Why does Manson’s story resonate after so many years for so many people? My own fascination, as someone who long ago read Helter Skelter mouth agape in its entirety, has to do with the shocking fate of a counter-culture deemed ‘the love generation’. It is oft-said that Manson, along with Altamont, destroyed the ethos of its days by demonstrating the consequences of turning the world over to the heads.

The crimes signalled an end of innocence in California, and where Hollywood was concerned, for Tarantino, the carried-away youth movement seemed to also represent the final nail in the coffin of the old school, as perhaps first hammered-in earlier that year at Cannes by Dennis Hopper’s Easy Rider.

While the Manson crimes continue to be among the most cryptically fascinating events of the love decade, they are hardly at the heart of Tarantino’s tale of a bygone age. With each film in his career, Quentin has offered chapter after chapter of an epic love story dedicated to the undervalued backbone of an industry- nay, a way of life. It’s almost like a career-lengthed mission to shine a light on pulp, lending it a vivacious legitimacy that proves that one person’s trash is indeed another’s treasure with a passion that has proven to be more than a little contagious.

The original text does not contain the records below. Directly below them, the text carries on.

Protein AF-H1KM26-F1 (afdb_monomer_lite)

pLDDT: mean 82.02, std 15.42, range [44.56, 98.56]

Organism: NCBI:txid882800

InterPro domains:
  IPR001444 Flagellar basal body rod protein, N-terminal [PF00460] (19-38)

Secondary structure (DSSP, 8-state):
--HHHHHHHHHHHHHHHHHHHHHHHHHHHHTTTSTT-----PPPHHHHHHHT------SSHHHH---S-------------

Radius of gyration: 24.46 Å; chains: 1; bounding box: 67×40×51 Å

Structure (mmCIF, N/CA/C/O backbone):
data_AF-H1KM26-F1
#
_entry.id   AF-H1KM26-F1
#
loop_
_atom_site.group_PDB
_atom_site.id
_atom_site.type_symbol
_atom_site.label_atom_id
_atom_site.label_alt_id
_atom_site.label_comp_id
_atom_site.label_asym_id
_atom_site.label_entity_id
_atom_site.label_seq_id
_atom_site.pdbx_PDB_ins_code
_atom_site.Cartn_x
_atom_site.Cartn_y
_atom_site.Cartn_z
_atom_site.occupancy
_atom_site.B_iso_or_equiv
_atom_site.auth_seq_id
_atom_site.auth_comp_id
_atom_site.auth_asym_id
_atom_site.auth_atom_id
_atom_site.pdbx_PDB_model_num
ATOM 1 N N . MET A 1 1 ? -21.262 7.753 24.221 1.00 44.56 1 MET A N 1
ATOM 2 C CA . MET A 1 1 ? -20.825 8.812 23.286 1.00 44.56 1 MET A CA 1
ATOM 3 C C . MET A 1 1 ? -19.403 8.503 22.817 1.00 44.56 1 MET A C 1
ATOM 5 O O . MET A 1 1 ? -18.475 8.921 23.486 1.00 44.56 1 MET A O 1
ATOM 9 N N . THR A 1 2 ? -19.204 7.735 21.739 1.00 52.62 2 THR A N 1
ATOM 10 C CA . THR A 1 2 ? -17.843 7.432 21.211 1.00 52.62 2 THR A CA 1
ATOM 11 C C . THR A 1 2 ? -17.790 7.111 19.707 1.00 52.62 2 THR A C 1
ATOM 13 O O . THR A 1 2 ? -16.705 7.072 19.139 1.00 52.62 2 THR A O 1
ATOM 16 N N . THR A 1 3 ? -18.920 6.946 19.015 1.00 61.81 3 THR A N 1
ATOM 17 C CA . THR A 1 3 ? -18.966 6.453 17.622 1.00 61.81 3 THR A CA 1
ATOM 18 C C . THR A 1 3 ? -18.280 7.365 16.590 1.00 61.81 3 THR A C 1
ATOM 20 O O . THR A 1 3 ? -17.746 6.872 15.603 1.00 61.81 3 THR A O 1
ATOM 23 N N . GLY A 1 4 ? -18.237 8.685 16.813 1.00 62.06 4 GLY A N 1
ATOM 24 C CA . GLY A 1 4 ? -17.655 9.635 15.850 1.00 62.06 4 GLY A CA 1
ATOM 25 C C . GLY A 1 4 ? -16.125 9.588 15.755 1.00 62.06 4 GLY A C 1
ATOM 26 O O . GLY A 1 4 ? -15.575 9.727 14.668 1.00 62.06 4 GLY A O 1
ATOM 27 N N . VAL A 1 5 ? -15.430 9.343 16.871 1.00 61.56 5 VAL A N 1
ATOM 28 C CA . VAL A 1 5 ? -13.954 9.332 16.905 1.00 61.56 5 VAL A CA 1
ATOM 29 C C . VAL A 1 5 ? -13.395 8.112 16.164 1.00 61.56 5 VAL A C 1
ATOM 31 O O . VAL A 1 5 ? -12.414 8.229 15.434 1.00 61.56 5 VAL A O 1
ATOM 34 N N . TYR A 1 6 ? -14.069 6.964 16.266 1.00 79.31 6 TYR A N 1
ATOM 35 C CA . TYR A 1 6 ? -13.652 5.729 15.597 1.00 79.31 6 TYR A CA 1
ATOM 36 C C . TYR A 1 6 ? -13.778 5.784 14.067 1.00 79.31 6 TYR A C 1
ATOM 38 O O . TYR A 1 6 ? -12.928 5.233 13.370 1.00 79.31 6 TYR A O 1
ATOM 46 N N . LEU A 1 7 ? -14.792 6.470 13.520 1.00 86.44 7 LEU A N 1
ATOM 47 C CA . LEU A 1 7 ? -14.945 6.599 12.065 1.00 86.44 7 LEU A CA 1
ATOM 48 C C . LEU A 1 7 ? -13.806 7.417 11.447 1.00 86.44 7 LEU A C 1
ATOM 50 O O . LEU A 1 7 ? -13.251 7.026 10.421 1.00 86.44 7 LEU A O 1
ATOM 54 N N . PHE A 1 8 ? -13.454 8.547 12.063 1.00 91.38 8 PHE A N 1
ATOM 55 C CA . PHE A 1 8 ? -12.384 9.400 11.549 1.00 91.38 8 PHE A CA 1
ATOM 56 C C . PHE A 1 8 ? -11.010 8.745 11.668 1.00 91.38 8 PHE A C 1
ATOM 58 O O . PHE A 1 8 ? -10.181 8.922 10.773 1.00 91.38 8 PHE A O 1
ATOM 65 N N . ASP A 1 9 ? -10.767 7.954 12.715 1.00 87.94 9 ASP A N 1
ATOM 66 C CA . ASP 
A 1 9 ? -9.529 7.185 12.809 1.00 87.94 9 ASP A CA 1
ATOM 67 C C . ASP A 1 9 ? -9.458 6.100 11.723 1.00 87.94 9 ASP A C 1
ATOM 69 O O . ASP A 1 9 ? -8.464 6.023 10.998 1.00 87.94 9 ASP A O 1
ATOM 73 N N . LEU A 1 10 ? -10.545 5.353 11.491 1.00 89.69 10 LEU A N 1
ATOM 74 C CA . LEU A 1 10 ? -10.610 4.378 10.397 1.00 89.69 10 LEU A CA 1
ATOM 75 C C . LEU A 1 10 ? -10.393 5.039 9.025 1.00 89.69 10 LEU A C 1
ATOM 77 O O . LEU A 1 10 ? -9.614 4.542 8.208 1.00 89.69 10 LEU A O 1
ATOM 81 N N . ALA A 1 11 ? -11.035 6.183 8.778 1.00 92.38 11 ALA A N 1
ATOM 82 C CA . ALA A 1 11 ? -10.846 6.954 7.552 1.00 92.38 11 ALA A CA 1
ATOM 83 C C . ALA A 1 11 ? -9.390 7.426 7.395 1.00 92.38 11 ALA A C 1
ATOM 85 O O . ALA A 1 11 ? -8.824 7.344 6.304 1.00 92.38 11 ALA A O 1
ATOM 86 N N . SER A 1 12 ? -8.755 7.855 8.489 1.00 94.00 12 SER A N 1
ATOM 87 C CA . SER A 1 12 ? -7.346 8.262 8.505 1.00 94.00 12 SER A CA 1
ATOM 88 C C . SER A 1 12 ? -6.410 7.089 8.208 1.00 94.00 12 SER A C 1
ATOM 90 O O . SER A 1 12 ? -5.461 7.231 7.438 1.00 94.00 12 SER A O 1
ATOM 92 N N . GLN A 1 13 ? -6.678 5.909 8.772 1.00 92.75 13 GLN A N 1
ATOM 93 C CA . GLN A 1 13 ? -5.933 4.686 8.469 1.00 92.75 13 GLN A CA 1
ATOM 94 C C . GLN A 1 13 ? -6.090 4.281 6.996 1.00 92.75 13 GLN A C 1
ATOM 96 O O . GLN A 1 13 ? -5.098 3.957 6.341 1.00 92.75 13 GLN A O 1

What is so beautiful - a word we don’t often get to attribute to Tarantino films - about Once Upon A Time… In Hollywood, which nods to the historical-fiction masterworks of Sergio Leone, is that Tarantino is taking pause to offer the pure generosity of spirit which he’s lent his fallen angels - from John Travolta to Pam Grier - and now to the eponymous Rick Dalton - and allowing some for himself.

Much of this self-kindness comes in the form of Dalton’s best friend and ego/id counterpoint, Cliff Booth, played with an adorable calm by Brad Pitt, who reports from the other side of the fame rainbow. Booth is content with his lot in life and secure enough with himself to take on Blake’s emotional load. So in addition to having a spectacular ensemble cast, by hitching the film to the dual star-power of DiCaprio and Pitt, Tarantino is treating us to a double-edged meditation on Hollywood identity. Who knew a film concerning Charles Manson could make for such a delightful buddy picture to boot?

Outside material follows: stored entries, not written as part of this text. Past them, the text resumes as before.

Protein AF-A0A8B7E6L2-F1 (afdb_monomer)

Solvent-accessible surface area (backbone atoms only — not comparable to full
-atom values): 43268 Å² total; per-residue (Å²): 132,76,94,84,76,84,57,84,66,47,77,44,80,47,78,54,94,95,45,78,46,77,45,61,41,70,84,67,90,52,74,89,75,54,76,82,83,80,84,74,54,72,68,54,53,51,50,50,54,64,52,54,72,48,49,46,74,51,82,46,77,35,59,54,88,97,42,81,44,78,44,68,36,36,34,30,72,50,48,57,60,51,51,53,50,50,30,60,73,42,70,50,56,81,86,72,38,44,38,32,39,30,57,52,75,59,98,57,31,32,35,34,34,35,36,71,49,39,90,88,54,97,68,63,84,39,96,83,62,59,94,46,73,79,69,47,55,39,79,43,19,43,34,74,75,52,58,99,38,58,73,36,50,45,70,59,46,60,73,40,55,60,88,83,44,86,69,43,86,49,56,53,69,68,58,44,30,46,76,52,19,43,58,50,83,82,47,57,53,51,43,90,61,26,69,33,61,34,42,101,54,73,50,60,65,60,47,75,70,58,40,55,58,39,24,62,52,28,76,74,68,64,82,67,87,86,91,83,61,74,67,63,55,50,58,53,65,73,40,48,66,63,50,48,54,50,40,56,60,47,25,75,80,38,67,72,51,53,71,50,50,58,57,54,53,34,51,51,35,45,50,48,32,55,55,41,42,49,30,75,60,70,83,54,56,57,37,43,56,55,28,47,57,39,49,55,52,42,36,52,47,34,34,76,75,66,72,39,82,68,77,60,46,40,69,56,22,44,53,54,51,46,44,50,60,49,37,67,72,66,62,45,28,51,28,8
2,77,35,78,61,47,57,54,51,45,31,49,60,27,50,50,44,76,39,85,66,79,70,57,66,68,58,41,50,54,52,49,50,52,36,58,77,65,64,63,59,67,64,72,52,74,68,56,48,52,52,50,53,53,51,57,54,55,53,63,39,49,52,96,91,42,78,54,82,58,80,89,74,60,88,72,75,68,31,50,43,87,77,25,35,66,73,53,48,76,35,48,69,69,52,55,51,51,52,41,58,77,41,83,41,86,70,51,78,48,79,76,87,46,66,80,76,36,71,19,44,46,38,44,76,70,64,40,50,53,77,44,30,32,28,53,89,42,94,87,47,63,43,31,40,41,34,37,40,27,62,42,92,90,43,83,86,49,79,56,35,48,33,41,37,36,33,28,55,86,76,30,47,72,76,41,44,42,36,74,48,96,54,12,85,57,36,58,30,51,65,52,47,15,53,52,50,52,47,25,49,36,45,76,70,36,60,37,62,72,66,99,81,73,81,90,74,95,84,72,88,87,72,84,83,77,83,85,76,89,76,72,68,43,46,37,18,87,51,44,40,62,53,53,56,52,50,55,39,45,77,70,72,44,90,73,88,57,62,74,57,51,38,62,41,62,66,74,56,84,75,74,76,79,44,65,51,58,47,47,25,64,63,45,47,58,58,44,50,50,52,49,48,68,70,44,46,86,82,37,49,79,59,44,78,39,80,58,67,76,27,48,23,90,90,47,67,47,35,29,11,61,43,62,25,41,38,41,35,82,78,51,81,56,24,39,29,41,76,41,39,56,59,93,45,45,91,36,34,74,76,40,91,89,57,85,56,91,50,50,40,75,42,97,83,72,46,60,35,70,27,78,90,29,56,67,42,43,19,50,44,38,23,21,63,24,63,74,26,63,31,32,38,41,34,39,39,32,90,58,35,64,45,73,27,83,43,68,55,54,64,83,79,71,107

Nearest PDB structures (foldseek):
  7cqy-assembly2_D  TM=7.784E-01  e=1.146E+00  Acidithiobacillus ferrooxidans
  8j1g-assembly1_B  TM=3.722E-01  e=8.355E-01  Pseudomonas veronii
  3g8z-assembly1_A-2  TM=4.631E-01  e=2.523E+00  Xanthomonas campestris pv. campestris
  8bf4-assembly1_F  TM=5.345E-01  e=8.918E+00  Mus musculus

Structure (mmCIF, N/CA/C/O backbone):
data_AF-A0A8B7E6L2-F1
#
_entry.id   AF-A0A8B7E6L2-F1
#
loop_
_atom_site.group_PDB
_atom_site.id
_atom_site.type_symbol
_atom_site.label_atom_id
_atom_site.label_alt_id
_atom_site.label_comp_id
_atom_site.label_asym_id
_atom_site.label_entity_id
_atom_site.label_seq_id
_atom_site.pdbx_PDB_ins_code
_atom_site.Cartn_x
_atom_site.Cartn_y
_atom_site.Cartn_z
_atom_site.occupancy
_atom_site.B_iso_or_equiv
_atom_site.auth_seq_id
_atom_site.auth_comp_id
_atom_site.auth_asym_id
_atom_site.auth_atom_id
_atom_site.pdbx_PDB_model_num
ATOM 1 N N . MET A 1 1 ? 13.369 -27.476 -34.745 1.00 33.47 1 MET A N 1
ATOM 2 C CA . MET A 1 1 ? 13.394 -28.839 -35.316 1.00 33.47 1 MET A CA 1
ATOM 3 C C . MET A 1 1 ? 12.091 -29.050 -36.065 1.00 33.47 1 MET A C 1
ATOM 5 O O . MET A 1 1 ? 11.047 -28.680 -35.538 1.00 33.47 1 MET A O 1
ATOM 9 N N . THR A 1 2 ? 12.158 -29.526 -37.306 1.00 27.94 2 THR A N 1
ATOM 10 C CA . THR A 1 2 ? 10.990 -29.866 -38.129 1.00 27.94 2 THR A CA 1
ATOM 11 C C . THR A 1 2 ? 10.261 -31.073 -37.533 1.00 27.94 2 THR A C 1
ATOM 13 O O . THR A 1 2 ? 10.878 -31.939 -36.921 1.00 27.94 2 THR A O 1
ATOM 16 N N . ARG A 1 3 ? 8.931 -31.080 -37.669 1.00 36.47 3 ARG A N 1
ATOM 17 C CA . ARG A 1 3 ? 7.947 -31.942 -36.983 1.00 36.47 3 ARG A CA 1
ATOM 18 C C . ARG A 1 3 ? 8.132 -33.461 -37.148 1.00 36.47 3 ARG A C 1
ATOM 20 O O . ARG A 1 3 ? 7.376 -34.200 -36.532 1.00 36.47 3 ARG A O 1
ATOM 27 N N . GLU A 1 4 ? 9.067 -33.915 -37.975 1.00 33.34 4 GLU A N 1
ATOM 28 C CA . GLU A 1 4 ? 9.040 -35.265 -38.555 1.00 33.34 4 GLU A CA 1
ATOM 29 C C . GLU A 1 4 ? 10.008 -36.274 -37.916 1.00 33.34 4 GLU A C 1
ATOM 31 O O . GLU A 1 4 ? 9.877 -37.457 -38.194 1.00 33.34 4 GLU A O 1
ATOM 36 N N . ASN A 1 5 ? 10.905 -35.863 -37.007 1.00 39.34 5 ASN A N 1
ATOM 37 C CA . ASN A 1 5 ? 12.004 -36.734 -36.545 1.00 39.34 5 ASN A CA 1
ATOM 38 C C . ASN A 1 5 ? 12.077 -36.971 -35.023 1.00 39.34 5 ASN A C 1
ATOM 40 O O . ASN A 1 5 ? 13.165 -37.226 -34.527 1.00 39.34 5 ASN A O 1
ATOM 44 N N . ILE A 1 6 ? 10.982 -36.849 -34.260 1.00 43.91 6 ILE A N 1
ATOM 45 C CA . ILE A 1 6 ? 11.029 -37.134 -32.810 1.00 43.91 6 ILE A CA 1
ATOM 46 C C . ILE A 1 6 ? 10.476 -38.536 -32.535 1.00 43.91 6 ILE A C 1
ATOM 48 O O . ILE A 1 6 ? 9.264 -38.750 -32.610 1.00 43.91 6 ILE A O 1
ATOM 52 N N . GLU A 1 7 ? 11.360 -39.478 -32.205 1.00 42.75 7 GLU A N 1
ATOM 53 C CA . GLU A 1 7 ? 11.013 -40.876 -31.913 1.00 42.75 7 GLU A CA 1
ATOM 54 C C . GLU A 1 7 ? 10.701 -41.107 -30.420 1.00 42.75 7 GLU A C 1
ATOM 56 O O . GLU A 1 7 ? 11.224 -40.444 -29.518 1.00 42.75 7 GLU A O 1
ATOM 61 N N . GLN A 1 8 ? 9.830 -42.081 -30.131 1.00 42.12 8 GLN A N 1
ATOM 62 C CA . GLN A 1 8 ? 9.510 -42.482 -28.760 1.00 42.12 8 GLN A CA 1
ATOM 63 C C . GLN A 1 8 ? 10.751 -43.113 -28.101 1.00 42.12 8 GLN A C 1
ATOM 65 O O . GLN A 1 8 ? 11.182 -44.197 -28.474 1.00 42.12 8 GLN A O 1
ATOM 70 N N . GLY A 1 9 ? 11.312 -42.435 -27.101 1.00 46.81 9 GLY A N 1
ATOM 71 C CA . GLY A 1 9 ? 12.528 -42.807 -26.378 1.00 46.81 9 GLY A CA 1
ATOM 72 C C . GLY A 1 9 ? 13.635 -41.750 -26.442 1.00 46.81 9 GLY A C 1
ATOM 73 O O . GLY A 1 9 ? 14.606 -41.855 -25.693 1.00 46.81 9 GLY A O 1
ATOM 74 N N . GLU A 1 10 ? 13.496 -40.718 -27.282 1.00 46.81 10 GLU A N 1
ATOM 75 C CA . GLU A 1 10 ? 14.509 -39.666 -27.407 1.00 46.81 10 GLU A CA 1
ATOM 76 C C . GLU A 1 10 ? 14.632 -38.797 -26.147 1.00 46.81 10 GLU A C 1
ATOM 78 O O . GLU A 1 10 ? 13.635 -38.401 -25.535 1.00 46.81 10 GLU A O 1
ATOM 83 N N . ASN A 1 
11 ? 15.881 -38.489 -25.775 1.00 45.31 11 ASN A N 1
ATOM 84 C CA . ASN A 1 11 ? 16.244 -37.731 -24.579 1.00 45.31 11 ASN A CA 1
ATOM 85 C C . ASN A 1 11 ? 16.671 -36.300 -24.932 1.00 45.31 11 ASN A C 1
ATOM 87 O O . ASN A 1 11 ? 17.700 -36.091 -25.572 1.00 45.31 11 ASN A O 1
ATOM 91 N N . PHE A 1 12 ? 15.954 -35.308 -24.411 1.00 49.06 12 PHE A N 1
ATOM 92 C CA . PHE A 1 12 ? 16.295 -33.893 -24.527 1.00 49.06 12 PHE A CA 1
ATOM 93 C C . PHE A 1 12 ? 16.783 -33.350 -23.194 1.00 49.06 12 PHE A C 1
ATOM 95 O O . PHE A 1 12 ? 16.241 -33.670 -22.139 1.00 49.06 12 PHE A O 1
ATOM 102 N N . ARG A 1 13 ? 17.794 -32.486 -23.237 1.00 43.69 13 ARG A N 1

Just as Easy Breezy, the Bronco Billy-like protagonist of the book Rick Dalton reads between shot set-ups - yet another fiction within a fiction - comes to terms with the reality of a gradually aging body giving way to a new undesirable set of circumstances, in his second-to-last film, Tarantino is acknowledging that he’s no longer the Sundance kid, while also letting himself off the hook. It’s okay. No star burns forever.

But then again, as long as there are kids like little Quentin, or as I see it, his eight year-old stand-in (played by little Julia Butters) - who in one of the film’s funniest and also most moving scenes validates Dalton’s existence - maybe they sort of do. Maybe stars don’t have to die so long as they’re loved.

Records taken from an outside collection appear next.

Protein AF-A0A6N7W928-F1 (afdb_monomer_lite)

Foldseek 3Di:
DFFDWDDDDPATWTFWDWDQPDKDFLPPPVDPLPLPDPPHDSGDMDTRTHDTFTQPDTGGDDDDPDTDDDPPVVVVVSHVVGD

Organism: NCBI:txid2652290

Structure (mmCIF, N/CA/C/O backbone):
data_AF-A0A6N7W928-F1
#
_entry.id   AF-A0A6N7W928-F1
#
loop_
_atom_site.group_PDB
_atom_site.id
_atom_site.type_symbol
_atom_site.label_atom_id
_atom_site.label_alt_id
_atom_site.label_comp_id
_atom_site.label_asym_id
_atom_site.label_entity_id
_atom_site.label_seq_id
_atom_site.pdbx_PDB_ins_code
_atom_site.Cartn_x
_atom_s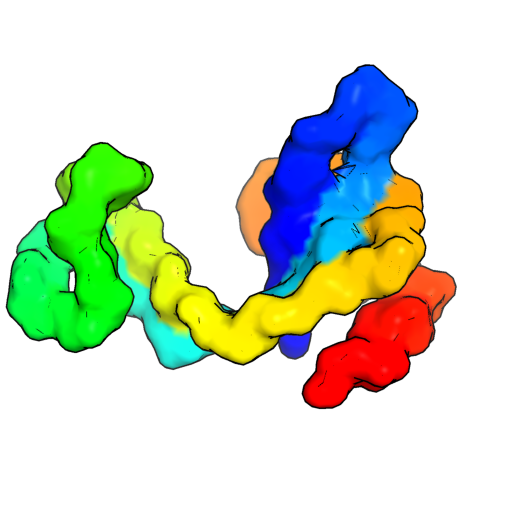ite.Cartn_y
_atom_site.Cartn_z
_atom_site.occupancy
_atom_site.B_iso_or_equiv
_atom_site.auth_seq_id
_atom_site.auth_comp_id
_atom_site.auth_asym_id
_atom_site.auth_atom_id
_atom_site.pdbx_PDB_model_num
ATOM 1 N N . MET A 1 1 ? -3.015 -10.206 1.020 1.00 38.66 1 MET A N 1
ATOM 2 C CA . MET A 1 1 ? -3.535 -8.842 0.797 1.00 38.66 1 MET A CA 1
ATOM 3 C C . MET A 1 1 ? -2.500 -7.753 1.103 1.00 38.66 1 MET A C 1
ATOM 5 O O . MET A 1 1 ? -1.735 -7.931 2.045 1.00 38.66 1 MET A O 1
ATOM 9 N N . ARG A 1 2 ? -2.418 -6.654 0.330 1.00 43.00 2 ARG A N 1
ATOM 10 C CA . ARG A 1 2 ? -1.447 -5.546 0.530 1.00 43.00 2 ARG A CA 1
ATOM 11 C C . ARG A 1 2 ? -2.167 -4.180 0.467 1.00 43.00 2 ARG A C 1
ATOM 13 O O . ARG A 1 2 ? -3.052 -3.980 -0.354 1.00 43.00 2 ARG A O 1
ATOM 20 N N . VAL A 1 3 ? -1.818 -3.255 1.365 1.00 42.09 3 VAL A N 1
ATOM 21 C CA . VAL A 1 3 ? -2.570 -2.011 1.655 1.00 42.09 3 VAL A CA 1
ATOM 22 C C . VAL A 1 3 ? -1.739 -0.767 1.310 1.00 42.09 3 VAL A C 1
ATOM 24 O O . VAL A 1 3 ? -0.552 -0.720 1.629 1.00 42.09 3 VAL A O 1
ATOM 27 N N . LEU A 1 4 ? -2.369 0.262 0.727 1.00 47.06 4 LEU A N 1
ATOM 28 C CA . LEU A 1 4 ? -1.801 1.606 0.518 1.00 47.06 4 LEU A CA 1
ATOM 29 C C . LEU A 1 4 ? -2.591 2.654 1.309 1.00 47.06 4 LEU A C 1
ATOM 31 O O . LEU A 1 4 ? -3.819 2.635 1.322 1.00 47.06 4 LEU A O 1
ATOM 35 N N . THR A 1 5 ? -1.891 3.595 1.942 1.00 47.78 5 THR A N 1
ATOM 36 C CA . THR A 1 5 ? -2.489 4.677 2.746 1.00 47.78 5 THR A CA 1
ATOM 37 C C . THR A 1 5 ? -2.324 6.040 2.059 1.00 47.78 5 THR A C 1
ATOM 39 O O . THR A 1 5 ? -1.234 6.338 1.572 1.00 47.78 5 THR A O 1
ATOM 42 N N . VAL A 1 6 ? -3.355 6.898 2.076 1.00 43.47 6 VAL A N 1
ATOM 43 C CA . VAL A 1 6 ? -3.313 8.315 1.629 1.00 43.47 6 VAL A CA 1
ATOM 44 C C . VAL A 1 6 ? -3.633 9.244 2.812 1.00 43.47 6 VAL A C 1
ATOM 46 O O . VAL A 1 6 ? -4.352 8.864 3.730 1.00 43.47 6 VAL A O 1
ATOM 49 N N . ARG A 1 7 ? -3.070 10.462 2.814 1.00 44.59 7 ARG A N 1
ATOM 50 C CA . ARG A 1 7 ? -3.112 11.429 3.927 1.00 44.59 7 ARG A CA 1
ATOM 51 C C . ARG A 1 7 ? -4.396 12.282 3.918 1.00 44.59 7 ARG A C 1
ATOM 53 O O . ARG A 1 7 ? -4.604 13.053 2.986 1.00 44.59 7 ARG A O 1
ATOM 60 N N . GLN A 1 8 ? -5.201 12.198 4.982 1.00 47.41 8 GLN A N 1
ATOM 61 C CA . GLN A 1 8 ? -6.295 13.129 5.322 1.00 47.41 8 GLN A CA 1
ATOM 62 C C . GLN A 1 8 ? -5.925 13.961 6.572 1.00 47.41 8 GLN A C 1
ATOM 64 O O . GLN A 1 8 ? -5.085 13.519 7.358 1.00 47.41 8 GLN A O 1
ATOM 69 N N . PRO A 1 9 ? -6.491 15.170 6.772 1.00 48.56 9 PRO A N 1
ATOM 70 C CA . PRO A 1 9 ? -5.882 16.185 7.638 1.00 48.56 9 PRO A CA 1
ATOM 71 C C . PRO A 1 9 ? -5.889 15.905 9.152 1.00 48.56 9 PRO A C 1
ATOM 73 O O . PRO A 1 9 ? -5.203 16.630 9.861 1.00 48.56 9 PRO A O 1
ATOM 76 N N . HIS A 1 10 ? -6.570 14.870 9.665 1.00 52.88 10 HIS A N 1
ATOM 77 C CA . HIS A 1 10 ? -6.643 14.644 11.123 1.00 52.88 10 HIS A CA 1
ATOM 78 C C . HIS A 1 10 ? -6.521 13.189 11.607 1.00 52.88 10 HIS A C 1
ATOM 80 O O . HIS A 1 10 ? -6.605 12.957 12.809 1.00 52.88 10 HIS A O 1
ATOM 86 N N . ALA A 1 11 ? -6.271 12.205 10.738 1.00 60.38 11 ALA A N 1
ATOM 87 C CA . ALA A 1 11 ? -5.958 10.848 11.191 1.00 60.38 11 ALA A CA 1
ATOM 88 C C . ALA A 1 11 ? -5.196 10.065 10.120 1.00 60.38 11 ALA A C 1
ATOM 90 O O . ALA A 1 11 ? -5.547 10.081 8.940 1.00 60.38 11 ALA A O 1
ATOM 91 N N . TRP A 1 12 ? -4.153 9.359 10.545 1.00 83.31 12 TRP A N 1
ATOM 92 C CA . TRP A 1 12 ? -3.576 8.271 9.769 1.00 83.31 12 TRP A CA 1
ATOM 93 C C . TRP A 1 12 ? -4.623 7.166 9.657 1.00 83.31 12 TRP A C 1
ATOM 95 O O . TRP A 1 12 ? -5.219 6.793 10.670 1.00 83.31 12 TRP A O 1
ATOM 105 N N . ALA A 1 13 ? -4.874 6.667 8.451 1.00 91.56 13 ALA A N 1
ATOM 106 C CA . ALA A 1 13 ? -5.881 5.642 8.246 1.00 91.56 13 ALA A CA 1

As for Tarantino, an imperfect man/director (because who is?) who has brought junior cinephiles like myself so much joy over the years, rescuing falling stars along the way and allowing them to shine anew, what can be said of a cinephile filmmaker with a love so pure? Well, lots has been said already, and God only knows how much more will be said over the next century.

At the end of the day, it doesn’t matter how many of his creative battles ended in clear victory. The fight, no matter how full of grind, has been nothing short of poetic. And now, 25 years after the Sundance kid swept Cannes with his ode to pulp fiction, a love-letter of a career has culminated into Once Upon A Time… In Hollywood, a wistful fairytale that both meditates upon and executes the holiness of entertainment... and that duality is a thing of pure beauty.